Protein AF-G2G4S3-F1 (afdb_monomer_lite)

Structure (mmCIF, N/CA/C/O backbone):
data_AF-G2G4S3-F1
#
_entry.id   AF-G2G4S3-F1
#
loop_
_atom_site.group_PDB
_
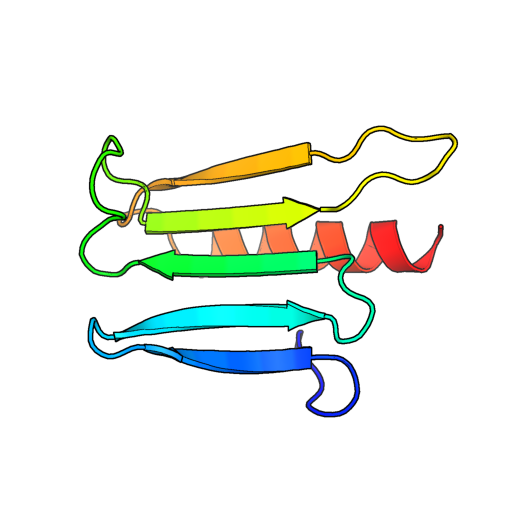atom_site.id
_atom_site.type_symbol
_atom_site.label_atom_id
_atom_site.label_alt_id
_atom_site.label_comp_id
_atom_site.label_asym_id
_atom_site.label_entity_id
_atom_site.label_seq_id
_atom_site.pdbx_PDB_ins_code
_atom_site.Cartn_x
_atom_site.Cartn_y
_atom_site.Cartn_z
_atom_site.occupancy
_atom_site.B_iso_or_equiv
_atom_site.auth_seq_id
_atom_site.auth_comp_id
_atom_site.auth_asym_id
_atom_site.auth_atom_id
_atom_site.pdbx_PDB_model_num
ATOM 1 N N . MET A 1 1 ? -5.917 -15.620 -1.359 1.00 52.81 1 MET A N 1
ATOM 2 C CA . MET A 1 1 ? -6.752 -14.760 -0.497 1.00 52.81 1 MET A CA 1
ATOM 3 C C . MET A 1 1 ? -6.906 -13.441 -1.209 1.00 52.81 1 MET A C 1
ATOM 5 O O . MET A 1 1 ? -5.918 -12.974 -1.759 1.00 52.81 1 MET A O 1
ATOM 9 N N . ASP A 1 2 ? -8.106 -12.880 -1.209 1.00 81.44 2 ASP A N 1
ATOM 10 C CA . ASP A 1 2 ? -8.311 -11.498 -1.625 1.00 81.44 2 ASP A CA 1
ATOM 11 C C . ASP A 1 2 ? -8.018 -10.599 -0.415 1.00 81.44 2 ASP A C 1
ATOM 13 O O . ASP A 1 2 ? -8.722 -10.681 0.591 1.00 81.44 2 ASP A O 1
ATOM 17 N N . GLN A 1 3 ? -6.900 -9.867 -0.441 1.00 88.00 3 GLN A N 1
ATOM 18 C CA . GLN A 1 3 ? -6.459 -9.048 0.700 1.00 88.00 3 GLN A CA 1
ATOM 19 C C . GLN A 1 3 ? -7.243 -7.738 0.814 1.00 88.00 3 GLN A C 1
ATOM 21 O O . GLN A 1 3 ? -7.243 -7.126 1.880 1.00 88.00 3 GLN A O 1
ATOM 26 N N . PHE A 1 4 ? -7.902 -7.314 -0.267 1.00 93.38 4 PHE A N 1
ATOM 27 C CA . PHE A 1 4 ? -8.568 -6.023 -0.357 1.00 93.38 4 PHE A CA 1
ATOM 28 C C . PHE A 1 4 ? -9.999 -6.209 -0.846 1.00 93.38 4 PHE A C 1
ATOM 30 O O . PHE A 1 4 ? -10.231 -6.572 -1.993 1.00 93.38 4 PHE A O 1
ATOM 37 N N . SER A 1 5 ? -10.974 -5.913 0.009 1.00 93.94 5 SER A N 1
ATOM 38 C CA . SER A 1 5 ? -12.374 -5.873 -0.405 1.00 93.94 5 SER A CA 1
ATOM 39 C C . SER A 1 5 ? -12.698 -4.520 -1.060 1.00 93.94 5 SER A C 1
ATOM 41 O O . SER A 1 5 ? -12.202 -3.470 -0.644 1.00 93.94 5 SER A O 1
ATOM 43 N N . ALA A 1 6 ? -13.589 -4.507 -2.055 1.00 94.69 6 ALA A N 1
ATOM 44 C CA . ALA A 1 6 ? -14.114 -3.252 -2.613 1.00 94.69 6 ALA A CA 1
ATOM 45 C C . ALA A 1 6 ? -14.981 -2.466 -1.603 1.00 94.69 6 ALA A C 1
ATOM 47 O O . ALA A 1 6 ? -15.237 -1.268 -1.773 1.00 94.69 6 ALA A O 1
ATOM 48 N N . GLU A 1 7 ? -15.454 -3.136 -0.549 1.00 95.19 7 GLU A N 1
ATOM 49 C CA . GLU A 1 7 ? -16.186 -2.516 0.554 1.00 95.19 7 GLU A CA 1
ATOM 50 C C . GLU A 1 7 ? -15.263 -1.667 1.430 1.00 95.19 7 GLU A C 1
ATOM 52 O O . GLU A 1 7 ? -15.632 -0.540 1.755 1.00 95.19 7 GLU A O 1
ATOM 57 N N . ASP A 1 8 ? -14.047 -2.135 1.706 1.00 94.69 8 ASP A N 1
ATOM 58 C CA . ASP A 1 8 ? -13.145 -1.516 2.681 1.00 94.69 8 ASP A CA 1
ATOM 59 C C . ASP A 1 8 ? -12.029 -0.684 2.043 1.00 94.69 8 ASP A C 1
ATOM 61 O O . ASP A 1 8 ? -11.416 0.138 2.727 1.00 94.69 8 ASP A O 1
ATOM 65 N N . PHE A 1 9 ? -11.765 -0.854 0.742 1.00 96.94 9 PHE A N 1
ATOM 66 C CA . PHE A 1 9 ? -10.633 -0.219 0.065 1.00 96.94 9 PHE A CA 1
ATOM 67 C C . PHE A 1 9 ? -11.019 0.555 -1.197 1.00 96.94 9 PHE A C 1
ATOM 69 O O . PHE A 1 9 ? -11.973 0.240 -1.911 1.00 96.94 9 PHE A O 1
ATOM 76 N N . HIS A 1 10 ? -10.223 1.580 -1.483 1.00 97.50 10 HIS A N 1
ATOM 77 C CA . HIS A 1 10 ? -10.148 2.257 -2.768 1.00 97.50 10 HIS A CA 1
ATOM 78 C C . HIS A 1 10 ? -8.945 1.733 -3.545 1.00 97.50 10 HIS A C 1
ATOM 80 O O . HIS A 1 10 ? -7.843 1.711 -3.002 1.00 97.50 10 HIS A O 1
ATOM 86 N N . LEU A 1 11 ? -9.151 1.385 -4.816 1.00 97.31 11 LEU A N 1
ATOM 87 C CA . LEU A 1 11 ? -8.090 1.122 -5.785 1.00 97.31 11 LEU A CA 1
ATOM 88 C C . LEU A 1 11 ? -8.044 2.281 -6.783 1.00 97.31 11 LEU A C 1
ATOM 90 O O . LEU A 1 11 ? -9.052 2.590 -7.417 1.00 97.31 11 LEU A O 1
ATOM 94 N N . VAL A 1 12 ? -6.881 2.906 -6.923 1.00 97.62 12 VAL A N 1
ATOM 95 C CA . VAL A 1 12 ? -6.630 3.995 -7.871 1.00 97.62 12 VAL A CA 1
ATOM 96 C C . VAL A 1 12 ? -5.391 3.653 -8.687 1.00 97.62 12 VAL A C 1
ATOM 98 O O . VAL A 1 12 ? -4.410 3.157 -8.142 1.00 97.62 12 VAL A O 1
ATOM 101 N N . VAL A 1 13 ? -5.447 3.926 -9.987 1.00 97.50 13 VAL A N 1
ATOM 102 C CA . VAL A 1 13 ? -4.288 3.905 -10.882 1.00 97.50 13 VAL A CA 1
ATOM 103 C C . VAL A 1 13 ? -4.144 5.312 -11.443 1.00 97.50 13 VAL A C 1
━━━━━━━━
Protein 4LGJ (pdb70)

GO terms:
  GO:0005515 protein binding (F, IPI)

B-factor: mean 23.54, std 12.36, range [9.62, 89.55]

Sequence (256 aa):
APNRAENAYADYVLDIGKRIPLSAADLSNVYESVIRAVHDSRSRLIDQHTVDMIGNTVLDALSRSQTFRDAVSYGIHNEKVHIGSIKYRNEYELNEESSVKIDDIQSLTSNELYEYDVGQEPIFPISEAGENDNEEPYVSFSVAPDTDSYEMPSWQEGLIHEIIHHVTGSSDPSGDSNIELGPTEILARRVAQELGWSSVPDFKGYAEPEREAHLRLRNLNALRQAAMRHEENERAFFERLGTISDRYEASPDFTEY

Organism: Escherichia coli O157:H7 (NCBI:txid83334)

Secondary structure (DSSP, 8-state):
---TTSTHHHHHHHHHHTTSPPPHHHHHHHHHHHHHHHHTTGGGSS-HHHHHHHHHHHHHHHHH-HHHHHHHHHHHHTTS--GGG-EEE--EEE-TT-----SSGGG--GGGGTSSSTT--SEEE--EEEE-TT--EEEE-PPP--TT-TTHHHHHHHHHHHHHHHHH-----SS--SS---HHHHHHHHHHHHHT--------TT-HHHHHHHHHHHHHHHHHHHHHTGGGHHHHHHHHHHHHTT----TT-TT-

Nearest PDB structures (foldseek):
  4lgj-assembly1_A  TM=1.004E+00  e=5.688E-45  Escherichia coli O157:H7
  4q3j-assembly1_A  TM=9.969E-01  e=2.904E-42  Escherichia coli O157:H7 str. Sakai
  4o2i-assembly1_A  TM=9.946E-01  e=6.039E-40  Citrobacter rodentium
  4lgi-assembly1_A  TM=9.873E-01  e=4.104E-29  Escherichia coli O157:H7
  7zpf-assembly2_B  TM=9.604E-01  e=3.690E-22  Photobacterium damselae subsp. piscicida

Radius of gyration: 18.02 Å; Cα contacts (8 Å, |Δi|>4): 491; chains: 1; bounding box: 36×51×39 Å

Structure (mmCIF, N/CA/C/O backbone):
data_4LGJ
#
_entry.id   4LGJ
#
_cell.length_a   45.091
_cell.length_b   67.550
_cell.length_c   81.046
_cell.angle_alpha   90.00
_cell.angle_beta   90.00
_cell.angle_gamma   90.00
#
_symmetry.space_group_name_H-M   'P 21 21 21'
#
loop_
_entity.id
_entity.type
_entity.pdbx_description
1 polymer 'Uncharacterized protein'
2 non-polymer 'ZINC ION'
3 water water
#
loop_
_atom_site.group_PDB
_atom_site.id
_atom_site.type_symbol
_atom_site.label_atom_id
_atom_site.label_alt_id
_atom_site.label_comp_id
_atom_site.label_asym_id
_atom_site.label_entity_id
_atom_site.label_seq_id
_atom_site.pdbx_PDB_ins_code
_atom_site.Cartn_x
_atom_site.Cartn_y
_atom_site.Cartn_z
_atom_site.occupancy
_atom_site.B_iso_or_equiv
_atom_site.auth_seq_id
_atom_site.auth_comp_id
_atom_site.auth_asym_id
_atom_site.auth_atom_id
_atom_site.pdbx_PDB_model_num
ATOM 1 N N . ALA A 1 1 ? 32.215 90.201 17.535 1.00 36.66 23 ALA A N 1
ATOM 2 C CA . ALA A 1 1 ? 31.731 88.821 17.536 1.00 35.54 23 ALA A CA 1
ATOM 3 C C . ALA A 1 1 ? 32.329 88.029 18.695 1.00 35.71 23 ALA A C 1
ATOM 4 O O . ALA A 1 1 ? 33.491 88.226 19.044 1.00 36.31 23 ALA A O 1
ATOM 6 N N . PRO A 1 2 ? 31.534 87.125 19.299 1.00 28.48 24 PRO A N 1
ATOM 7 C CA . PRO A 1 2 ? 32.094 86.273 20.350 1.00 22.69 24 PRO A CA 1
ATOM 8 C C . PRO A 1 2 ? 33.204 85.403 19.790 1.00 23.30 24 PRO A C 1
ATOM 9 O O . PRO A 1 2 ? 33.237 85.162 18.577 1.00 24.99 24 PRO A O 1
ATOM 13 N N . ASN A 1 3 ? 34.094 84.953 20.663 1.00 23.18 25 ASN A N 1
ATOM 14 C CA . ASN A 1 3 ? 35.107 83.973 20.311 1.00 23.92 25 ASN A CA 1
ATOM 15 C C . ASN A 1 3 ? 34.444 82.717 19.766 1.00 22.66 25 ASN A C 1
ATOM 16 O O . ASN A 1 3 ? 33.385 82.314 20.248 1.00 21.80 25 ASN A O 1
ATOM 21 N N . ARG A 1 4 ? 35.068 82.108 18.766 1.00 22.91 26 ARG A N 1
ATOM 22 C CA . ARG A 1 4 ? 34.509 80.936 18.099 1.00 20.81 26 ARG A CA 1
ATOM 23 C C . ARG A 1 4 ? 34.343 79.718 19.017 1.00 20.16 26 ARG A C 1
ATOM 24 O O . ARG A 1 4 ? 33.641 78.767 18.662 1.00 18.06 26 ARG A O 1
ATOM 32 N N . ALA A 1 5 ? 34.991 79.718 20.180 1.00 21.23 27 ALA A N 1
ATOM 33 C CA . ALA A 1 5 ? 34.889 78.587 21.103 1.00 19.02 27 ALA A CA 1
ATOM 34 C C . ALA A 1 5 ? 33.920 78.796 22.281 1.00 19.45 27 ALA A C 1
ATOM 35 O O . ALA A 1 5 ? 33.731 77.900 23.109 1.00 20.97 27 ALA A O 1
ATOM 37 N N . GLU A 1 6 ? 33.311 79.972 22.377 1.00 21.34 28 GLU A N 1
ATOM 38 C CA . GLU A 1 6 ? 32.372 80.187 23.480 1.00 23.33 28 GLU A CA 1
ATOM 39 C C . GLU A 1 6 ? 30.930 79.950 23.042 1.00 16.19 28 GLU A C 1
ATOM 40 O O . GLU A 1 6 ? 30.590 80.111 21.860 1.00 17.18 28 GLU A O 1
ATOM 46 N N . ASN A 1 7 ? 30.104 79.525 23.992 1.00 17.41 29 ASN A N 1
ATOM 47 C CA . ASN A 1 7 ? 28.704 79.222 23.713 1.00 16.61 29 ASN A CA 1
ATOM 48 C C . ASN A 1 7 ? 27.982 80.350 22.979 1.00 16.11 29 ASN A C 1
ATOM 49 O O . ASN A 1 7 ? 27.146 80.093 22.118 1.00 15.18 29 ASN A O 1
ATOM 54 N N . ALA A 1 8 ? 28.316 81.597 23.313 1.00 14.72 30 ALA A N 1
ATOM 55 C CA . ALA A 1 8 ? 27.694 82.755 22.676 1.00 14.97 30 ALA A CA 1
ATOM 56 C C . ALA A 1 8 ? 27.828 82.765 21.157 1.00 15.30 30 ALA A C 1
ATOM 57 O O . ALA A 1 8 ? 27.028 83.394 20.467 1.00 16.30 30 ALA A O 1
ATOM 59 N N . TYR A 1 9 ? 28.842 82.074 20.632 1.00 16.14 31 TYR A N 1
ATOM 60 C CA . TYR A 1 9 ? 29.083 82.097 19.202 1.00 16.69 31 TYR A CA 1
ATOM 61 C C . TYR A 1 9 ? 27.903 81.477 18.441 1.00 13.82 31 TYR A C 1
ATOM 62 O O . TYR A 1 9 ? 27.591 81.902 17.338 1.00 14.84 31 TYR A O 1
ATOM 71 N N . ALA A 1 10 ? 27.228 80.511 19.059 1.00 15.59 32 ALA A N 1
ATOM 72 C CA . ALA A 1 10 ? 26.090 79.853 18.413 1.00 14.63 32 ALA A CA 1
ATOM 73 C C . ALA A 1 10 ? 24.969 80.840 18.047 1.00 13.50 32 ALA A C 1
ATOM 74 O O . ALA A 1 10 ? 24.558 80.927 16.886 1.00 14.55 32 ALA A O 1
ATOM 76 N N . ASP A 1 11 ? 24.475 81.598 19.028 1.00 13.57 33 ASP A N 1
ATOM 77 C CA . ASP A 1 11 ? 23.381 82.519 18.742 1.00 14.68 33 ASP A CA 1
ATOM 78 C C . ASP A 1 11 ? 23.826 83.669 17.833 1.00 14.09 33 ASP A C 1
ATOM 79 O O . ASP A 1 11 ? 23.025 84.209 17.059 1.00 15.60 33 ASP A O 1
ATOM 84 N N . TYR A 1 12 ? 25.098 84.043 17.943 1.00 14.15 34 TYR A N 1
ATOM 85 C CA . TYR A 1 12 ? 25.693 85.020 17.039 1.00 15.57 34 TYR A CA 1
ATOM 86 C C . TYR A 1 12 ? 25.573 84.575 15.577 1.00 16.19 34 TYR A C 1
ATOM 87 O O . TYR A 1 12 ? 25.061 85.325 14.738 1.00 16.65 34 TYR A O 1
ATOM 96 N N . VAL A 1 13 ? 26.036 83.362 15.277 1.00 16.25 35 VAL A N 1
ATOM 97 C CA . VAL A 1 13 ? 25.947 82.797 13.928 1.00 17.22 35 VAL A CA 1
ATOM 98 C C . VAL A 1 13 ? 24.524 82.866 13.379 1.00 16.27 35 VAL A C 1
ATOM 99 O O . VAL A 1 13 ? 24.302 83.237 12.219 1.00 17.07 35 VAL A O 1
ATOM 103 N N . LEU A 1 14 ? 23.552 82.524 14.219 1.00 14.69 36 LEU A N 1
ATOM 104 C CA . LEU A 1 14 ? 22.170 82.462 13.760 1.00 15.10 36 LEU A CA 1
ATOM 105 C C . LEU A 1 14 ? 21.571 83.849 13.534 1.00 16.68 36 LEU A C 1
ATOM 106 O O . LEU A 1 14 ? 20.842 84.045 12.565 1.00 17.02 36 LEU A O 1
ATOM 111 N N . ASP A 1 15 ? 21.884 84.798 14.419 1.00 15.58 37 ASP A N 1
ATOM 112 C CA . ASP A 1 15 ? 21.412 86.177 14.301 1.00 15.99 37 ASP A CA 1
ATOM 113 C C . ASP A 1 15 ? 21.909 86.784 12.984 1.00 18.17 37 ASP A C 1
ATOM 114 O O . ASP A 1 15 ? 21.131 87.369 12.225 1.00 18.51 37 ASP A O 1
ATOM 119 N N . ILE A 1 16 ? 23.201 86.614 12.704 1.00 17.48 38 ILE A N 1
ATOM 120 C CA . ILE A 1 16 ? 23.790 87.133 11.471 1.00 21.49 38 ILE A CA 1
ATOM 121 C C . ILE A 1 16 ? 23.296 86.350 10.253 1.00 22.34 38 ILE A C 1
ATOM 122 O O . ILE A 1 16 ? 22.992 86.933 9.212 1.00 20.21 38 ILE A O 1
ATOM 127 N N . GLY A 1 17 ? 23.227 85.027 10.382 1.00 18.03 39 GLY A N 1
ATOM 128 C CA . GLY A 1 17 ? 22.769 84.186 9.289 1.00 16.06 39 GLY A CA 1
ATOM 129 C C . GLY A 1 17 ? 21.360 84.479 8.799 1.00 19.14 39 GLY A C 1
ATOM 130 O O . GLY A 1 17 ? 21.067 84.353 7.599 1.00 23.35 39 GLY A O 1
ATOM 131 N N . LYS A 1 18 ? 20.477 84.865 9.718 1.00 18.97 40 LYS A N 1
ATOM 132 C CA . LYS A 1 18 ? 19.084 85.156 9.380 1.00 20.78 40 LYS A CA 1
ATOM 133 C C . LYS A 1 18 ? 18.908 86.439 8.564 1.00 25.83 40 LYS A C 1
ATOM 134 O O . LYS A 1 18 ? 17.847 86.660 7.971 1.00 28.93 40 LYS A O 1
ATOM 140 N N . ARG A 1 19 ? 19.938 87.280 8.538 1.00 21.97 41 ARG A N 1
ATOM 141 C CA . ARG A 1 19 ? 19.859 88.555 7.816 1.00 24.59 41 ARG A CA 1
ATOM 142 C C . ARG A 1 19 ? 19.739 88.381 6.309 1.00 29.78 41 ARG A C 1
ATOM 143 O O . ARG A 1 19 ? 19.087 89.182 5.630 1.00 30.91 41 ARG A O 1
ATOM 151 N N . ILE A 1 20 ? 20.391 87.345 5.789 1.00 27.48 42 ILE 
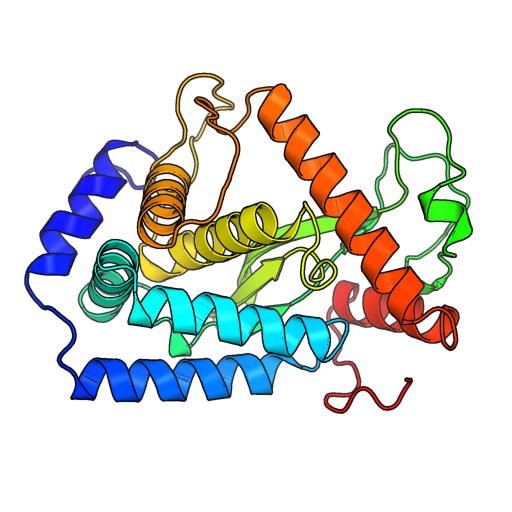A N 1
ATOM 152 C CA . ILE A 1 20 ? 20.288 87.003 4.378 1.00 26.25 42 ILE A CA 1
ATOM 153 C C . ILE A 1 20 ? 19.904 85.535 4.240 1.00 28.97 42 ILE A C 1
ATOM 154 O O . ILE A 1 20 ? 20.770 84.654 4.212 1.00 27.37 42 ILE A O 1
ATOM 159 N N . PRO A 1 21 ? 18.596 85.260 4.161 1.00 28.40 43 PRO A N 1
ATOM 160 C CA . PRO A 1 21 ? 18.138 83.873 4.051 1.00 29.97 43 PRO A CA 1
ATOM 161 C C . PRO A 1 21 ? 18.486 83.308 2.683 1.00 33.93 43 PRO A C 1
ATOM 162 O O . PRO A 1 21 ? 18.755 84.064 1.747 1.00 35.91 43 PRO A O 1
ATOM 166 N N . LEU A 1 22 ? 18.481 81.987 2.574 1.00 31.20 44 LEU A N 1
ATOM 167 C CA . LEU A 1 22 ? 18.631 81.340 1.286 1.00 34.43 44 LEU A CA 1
━━━━━━━━
Output exactly the lines of the material above from the one containing "ATOM 7 C CA" up to and including the one containing "ATOM 13 N N".

> **Task output**
ATOM 7 C CA . PRO A 1 2 ? 32.094 86.273 20.350 1.00 22.69 24 PRO A CA 1
ATOM 8 C C . PRO A 1 2 ? 33.204 85.403 19.790 1.00 23.30 24 PRO A C 1
ATOM 9 O O . PRO A 1 2 ? 33.237 85.162 18.577 1.00 24.99 24 PRO A O 1
ATOM 13 N N . ASN A 1 3 ? 34.094 84.953 20.663 1.00 23.18 25 ASN A N 1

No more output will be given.